»»
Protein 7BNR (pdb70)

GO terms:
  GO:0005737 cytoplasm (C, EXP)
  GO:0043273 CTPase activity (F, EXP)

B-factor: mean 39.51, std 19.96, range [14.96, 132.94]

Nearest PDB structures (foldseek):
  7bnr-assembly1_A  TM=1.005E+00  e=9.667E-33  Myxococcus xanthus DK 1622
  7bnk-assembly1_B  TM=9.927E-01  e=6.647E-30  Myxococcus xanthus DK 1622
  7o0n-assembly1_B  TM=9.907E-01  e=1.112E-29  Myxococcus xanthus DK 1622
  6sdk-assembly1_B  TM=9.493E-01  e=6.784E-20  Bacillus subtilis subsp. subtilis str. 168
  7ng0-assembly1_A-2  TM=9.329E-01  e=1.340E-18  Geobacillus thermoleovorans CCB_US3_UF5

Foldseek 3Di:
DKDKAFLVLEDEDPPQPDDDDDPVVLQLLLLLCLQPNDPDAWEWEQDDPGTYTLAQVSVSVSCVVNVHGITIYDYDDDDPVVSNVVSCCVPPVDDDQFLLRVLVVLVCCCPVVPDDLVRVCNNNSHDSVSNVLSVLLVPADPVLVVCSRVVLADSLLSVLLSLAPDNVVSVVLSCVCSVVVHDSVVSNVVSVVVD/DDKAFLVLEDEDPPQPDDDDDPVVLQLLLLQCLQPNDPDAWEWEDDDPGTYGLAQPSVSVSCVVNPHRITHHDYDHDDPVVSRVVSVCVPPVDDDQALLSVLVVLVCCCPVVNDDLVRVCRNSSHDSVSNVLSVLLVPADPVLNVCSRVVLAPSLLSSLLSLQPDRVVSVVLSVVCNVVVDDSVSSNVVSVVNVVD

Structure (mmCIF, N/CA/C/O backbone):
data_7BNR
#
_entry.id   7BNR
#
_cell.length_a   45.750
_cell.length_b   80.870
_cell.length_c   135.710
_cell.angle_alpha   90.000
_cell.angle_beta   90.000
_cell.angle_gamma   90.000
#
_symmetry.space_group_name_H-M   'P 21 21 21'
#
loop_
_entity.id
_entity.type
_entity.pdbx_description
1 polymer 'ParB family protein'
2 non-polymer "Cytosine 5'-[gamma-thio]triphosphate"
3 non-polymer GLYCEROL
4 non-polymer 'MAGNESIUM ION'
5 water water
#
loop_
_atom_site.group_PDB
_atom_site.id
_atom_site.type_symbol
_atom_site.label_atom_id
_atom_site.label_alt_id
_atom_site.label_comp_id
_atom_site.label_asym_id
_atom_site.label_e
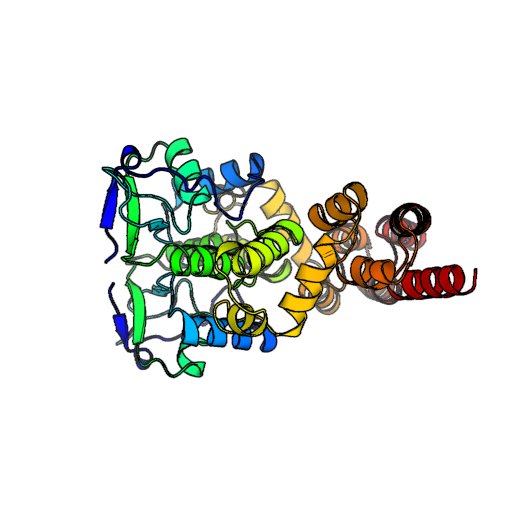ntity_id
_atom_site.label_seq_id
_atom_site.pdbx_PDB_ins_code
_atom_site.Cartn_x
_atom_site.Cartn_y
_atom_site.Cartn_z
_atom_site.occupancy
_atom_site.B_iso_or_equiv
_atom_site.auth_seq_id
_atom_site.auth_comp_id
_atom_site.auth_asym_id
_atom_site.auth_atom_id
_atom_site.pdbx_PDB_model_num
ATOM 1 N N . GLY A 1 3 ? -27.63662 24.36279 -37.22279 1.000 65.70306 37 GLY A N 1
ATOM 2 C CA . GLY A 1 3 ? -27.40114 22.95495 -37.48830 1.000 55.83780 37 GLY A CA 1
ATOM 3 C C . GLY A 1 3 ? -25.95484 22.66419 -37.83443 1.000 56.53709 37 GLY A C 1
ATOM 4 O O . GLY A 1 3 ? -25.18292 23.57846 -38.12642 1.000 43.52722 37 GLY A O 1
ATOM 5 N N . VAL A 1 4 ? -25.57344 21.39253 -37.79646 1.000 52.28683 38 VAL A N 1
ATOM 6 C CA . VAL A 1 4 ? -24.21868 20.99152 -38.15716 1.000 52.53493 38 VAL A CA 1
ATOM 7 C C . VAL A 1 4 ? -24.17997 20.73235 -39.65541 1.000 60.85303 38 VAL A C 1
ATOM 8 O O . VAL A 1 4 ? -24.85089 19.82643 -40.16123 1.000 57.99118 38 VAL A O 1
ATOM 12 N N . LEU A 1 5 ? -23.39894 21.53637 -40.36137 1.000 55.92395 39 LEU A N 1
ATOM 13 C CA . LEU A 1 5 ? -23.22840 21.43716 -41.79730 1.000 50.22719 39 LEU A CA 1
ATOM 14 C C . LEU A 1 5 ? -21.74073 21.31213 -42.08955 1.000 42.35949 39 LEU A C 1
ATOM 15 O O . LEU A 1 5 ? -20.89876 21.55765 -41.22362 1.000 43.02631 39 LEU A O 1
ATOM 20 N N . LYS A 1 6 ? -21.40872 20.91378 -43.31173 1.000 35.50565 40 LYS A N 1
ATOM 21 C CA . LYS A 1 6 ? -20.02014 20.88008 -43.75612 1.000 33.51572 40 LYS A CA 1
ATOM 22 C C . LYS A 1 6 ? -19.73502 22.17196 -44.50952 1.000 29.13363 40 LYS A C 1
ATOM 23 O O . LYS A 1 6 ? -20.43682 22.49385 -45.47223 1.000 34.11143 40 LYS A O 1
ATOM 29 N N . LEU A 1 7 ? -18.71841 22.91888 -44.06255 1.000 29.78877 41 LEU A N 1
ATOM 30 C CA . LEU A 1 7 ? -18.37312 24.14442 -44.76986 1.000 31.32105 41 LEU A CA 1
ATOM 31 C C . LEU A 1 7 ? -17.05839 23.96882 -45.52040 1.000 29.70502 41 LEU A C 1
ATOM 32 O O . LEU A 1 7 ? -16.13363 23.33961 -44.99570 1.000 29.44698 41 LEU A O 1
ATOM 37 N N . PRO A 1 8 ? -16.94163 24.49060 -46.74112 1.000 33.08648 42 PRO A N 1
ATOM 38 C CA . PRO A 1 8 ? -15.64697 24.45622 -47.42993 1.000 29.37442 42 PRO A CA 1
ATOM 39 C C . PRO A 1 8 ? -14.56845 25.09116 -46.56485 1.000 37.17966 42 PRO A C 1
ATOM 40 O O . PRO A 1 8 ? -14.75504 26.16594 -45.99162 1.000 31.60694 42 PRO A O 1
ATOM 44 N N . ILE A 1 9 ? -13.43130 24.40564 -46.45043 1.000 32.24810 43 ILE A N 1
ATOM 45 C CA . ILE A 1 9 ? -12.40103 24.87973 -45.53312 1.000 30.65962 43 ILE A CA 1
ATOM 46 C C . ILE A 1 9 ? -11.90033 26.26492 -45.92984 1.000 33.28569 43 ILE A C 1
ATOM 47 O O . ILE A 1 9 ? -11.55955 27.07786 -45.06245 1.000 31.42602 43 ILE A O 1
ATOM 52 N N . GLU A 1 10 ? -11.86900 26.57050 -47.22939 1.000 29.78889 44 GLU A N 1
ATOM 53 C CA . GLU A 1 10 ? -11.37582 27.86365 -47.69487 1.000 30.83017 44 GLU A CA 1
ATOM 54 C C . GLU A 1 10 ? -12.35799 29.00068 -47.44829 1.000 34.44032 44 GLU A C 1
ATOM 55 O O . GLU A 1 10 ? -11.97018 30.16746 -47.57209 1.000 34.84030 44 GLU A O 1
ATOM 61 N N . SER A 1 11 ? -13.61308 28.69926 -47.12260 1.000 30.02843 45 SER A N 1
ATOM 62 C CA . SER A 1 11 ? -14.58150 29.74117 -46.79879 1.000 32.01622 45 SER A CA 1
ATOM 63 C C . SER A 1 11 ? -14.45949 30.21534 -45.35554 1.000 29.58259 45 SER A C 1
ATOM 64 O O . SER A 1 11 ? -15.16635 31.15225 -44.95875 1.000 30.21354 45 SER A O 1
ATOM 67 N N . ILE A 1 12 ? -13.56604 29.60800 -44.57926 1.000 25.80707 46 ILE A N 1
ATOM 68 C CA . ILE A 1 12 ? -13.39848 29.88300 -43.15685 1.000 23.56902 46 ILE A CA 1
ATOM 69 C C . ILE A 1 12 ? -12.05192 30.56245 -42.95610 1.000 27.92888 46 ILE A C 1
ATOM 70 O O . ILE A 1 12 ? -11.04266 30.13259 -43.52725 1.000 27.40691 46 ILE A O 1
ATOM 75 N N . HIS A 1 13 ? -12.03639 31.63512 -42.16709 1.000 24.09273 47 HIS A N 1
ATOM 76 C CA . HIS A 1 13 ? -10.79210 32.29855 -41.80962 1.000 21.72118 47 HIS A CA 1
ATOM 77 C C . HIS A 1 13 ? -10.70936 32.46384 -40.29715 1.000 21.73369 47 HIS A C 1
ATOM 78 O O . HIS A 1 13 ? -11.71988 32.45896 -39.58948 1.000 22.01657 47 HIS A O 1
ATOM 85 N N . ARG A 1 14 ? -9.47997 32.62249 -39.81313 1.000 21.06281 48 ARG A N 1
ATOM 86 C CA . ARG A 1 14 ? -9.24298 32.69061 -38.38174 1.000 19.84398 48 ARG A CA 1
ATOM 87 C C . ARG A 1 14 ? -9.72931 34.01809 -37.81325 1.000 20.85833 48 ARG A C 1
ATOM 88 O O . ARG A 1 14 ? -9.89964 35.00755 -38.52865 1.000 23.73546 48 ARG A O 1
ATOM 96 N N . ASP A 1 15 ? -9.95345 34.02542 -36.50227 1.000 21.52334 49 ASP A N 1
ATOM 97 C CA . ASP A 1 15 ? -10.14890 35.26784 -35.76414 1.000 24.02073 49 ASP A CA 1
ATOM 98 C C . ASP A 1 15 ? -8.76637 35.77291 -35.37005 1.000 21.71559 49 ASP A C 1
ATOM 99 O O . ASP A 1 15 ? -8.07919 35.14759 -34.55371 1.000 21.75713 49 ASP A O 1
ATOM 104 N N . LYS A 1 16 ? -8.34140 36.88628 -35.96287 1.000 22.43918 50 LYS A N 1
ATOM 105 C CA . LYS A 1 16 ? -7.02680 37.40517 -35.60614 1.000 21.08951 50 LYS A CA 1
ATOM 106 C C . LYS A 1 16 ? -6.96826 37.83252 -34.14324 1.000 21.70262 50 LYS A C 1
ATOM 107 O O . LYS A 1 16 ? -5.87378 37.94619 -33.58443 1.000 25.31985 50 LYS A O 1
ATOM 113 N N . ASP A 1 17 ? -8.11705 38.02781 -33.49492 1.000 20.65756 51 ASP A N 1
ATOM 114 C CA . ASP A 1 17 ? -8.16843 38.33834 -32.07123 1.000 21.81599 51 ASP A CA 1
ATOM 115 C C . ASP A 1 17 ? -8.53751 37.12552 -31.21940 1.000 22.09818 51 ASP A C 1
ATOM 116 O O . ASP A 1 17 ? -9.03638 37.28267 -30.09989 1.000 23.21342 51 ASP A O 1
ATOM 121 N N . ALA A 1 18 ? -8.26537 35.91763 -31.71239 1.000 22.74943 52 ALA A N 1
ATOM 122 C CA . ALA A 1 18 ? -8.54509 34.72578 -30.93331 1.000 22.40618 52 ALA A CA 1
ATOM 123 C C . ALA A 1 18 ? -7.80211 34.78120 -29.60065 1.000 21.92554 52 ALA A C 1
ATOM 124 O O . ALA A 1 18 ? -6.69619 35.31934 -29.51997 1.000 22.22910 52 ALA A O 1
ATOM 126 N N . PRO A 1 19 ? -8.38579 34.22041 -28.53756 1.000 24.74749 53 PRO A N 1
ATOM 127 C CA . PRO A 1 19 ? -7.69877 34.23644 -27.23786 1.000 23.21194 53 PRO A CA 1
ATOM 128 C C . PRO A 1 19 ? -6.42887 33.39904 -27.20936 1.000 23.45340 53 PRO A C 1
ATOM 129 O O . PRO A 1 19 ? -5.52203 33.71509 -26.42977 1.000 25.50997 53 PRO A O 1
ATOM 133 N N . ARG A 1 20 ? -6.33600 32.34643 -28.01825 1.000 21.42843 54 ARG A N 1
ATOM 134 C CA . ARG A 1 20 ? -5.10207 31.56688 -28.10628 1.000 21.41584 54 ARG A CA 1
ATOM 135 C C . ARG A 1 20 ? -4.10121 32.28892 -28.99759 1.000 23.45933 54 ARG A C 1
ATOM 136 O O . ARG A 1 20 ? -4.39618 32.56796 -30.16569 1.000 24.60242 54 ARG A O 1
ATOM 144 N N . THR A 1 21 ? -2.90439 32.55123 -28.46588 1.000 23.31480 55 THR A N 1
ATOM 145 C CA . THR A 1 21 ? -1.84335 33.14200 -29.26682 1.000 25.98643 55 THR A CA 1
ATOM 146 C C . THR A 1 21 ? -0.68449 32.19398 -29.54527 1.000 32.07261 55 THR A C 1
ATOM 147 O O . THR A 1 21 ? 0.07065 32.43889 -30.49076 1.000 44.95575 55 THR A O 1
ATOM 151 N N . TYR A 1 22 ? -0.53788 31.11306 -28.77768 1.000 28.90629 56 TYR A N 1
ATOM 152 C CA . TYR A 1 22 ? 0.50789 30.11836 -29.00400 1.000 31.93794 56 TYR A CA 1
ATOM 153 C C . TYR A 1 22 ? -0.11621 28.84152 -29.54640 1.000 28.25548 56 TYR A C 1
ATOM 154 O O . TYR A 1 22 ? -0.98499 28.25110 -28.89650 1.000 29.80558 56 TYR A O 1
ATOM 163 N N . PHE A 1 23 ? 0.34390 28.40760 -30.71704 1.000 30.58122 57 PHE A N 1
ATOM 164 C CA . PHE A 1 23 ? -0.12486 27.17559 -31.35248 1.000 27.80343 57 PHE A CA 1
ATOM 165 C C . PHE A 1 23 ? 1.03467 26.18350 -31.40761 1.000 29.68606 57 PHE A C 1
ATOM 166 O O . PHE A 1 23 ? 1.92066 26.28950 -32.26236 1.000 34.18037 57 PHE A O 1
ATOM 174 N N . ASP A 1 24 ? 1.02722 25.22285 -30.48627 1.000 26.61983 58 ASP A N 1
ATOM 175 C CA . ASP A 1 24 ? 2.08744 24.22697 -30.42770 1.000 31.12506 58 ASP A CA 1
ATOM 176 C C . ASP A 1 24 ? 2.07478 23.3590
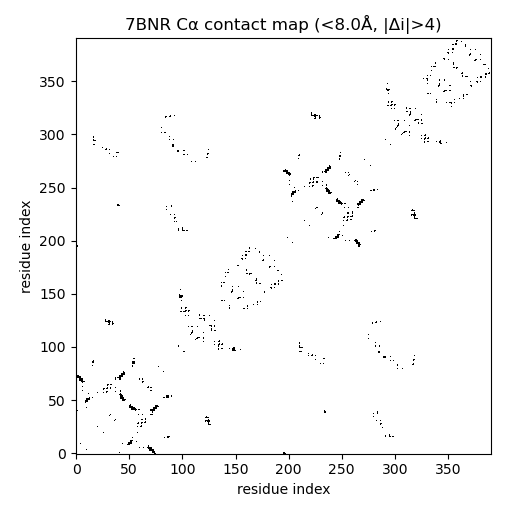8 -31.68095 1.000 32.05617 58 ASP A C 1
ATOM 177 O O . ASP A 1 24 ? 1.04883 22.76994 -32.02876 1.000 28.21236 58 ASP A O 1
ATOM 182 N N . GLU A 1 25 ? 3.21691 23.30471 -32.37424 1.000 32.90891 59 GLU A N 1
ATOM 183 C CA . GLU A 1 25 ? 3.28193 22.56756 -33.63404 1.000 32.90849 59 GLU A CA 1
ATOM 184 C C . GLU A 1 25 ? 3.07490 21.07577 -33.42282 1.000 32.33097 59 GLU A C 1
ATOM 185 O O . GLU A 1 25 ? 2.34963 20.43162 -34.18831 1.000 32.69921 59 GLU A O 1
ATOM 191 N N . GLU A 1 26 ? 3.73624 20.49940 -32.41815 1.000 32.57044 60 GLU A N 1
ATOM 192 C CA . GLU A 1 26 ? 3.63382 19.05792 -32.22057 1.000 32.77093 60 GLU A CA 1
ATOM 193 C C . GLU A 1 26 ? 2.20106 18.65415 -31.89936 1.000 34.04686 60 GLU A C 1
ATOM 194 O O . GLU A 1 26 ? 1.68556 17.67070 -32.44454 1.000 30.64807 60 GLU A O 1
««
## THE PROBLEM
Give only the lines from the one holding "ATOM 144 N N" through the one holding "ATOM 146 C C", each restated exactly as it appears above.

## REPLY
ATOM 144 N N . THR A 1 21 ? -2.90439 32.55123 -28.46588 1.000 23.31480 55 THR A N 1
ATOM 145 C CA . THR A 1 21 ? -1.84335 33.14200 -29.26682 1.000 25.98643 55 THR A CA 1
ATOM 146 C C . THR A 1 21 ? -0.68449 32.19398 -29.54527 1.000 32.07261 55 THR A C 1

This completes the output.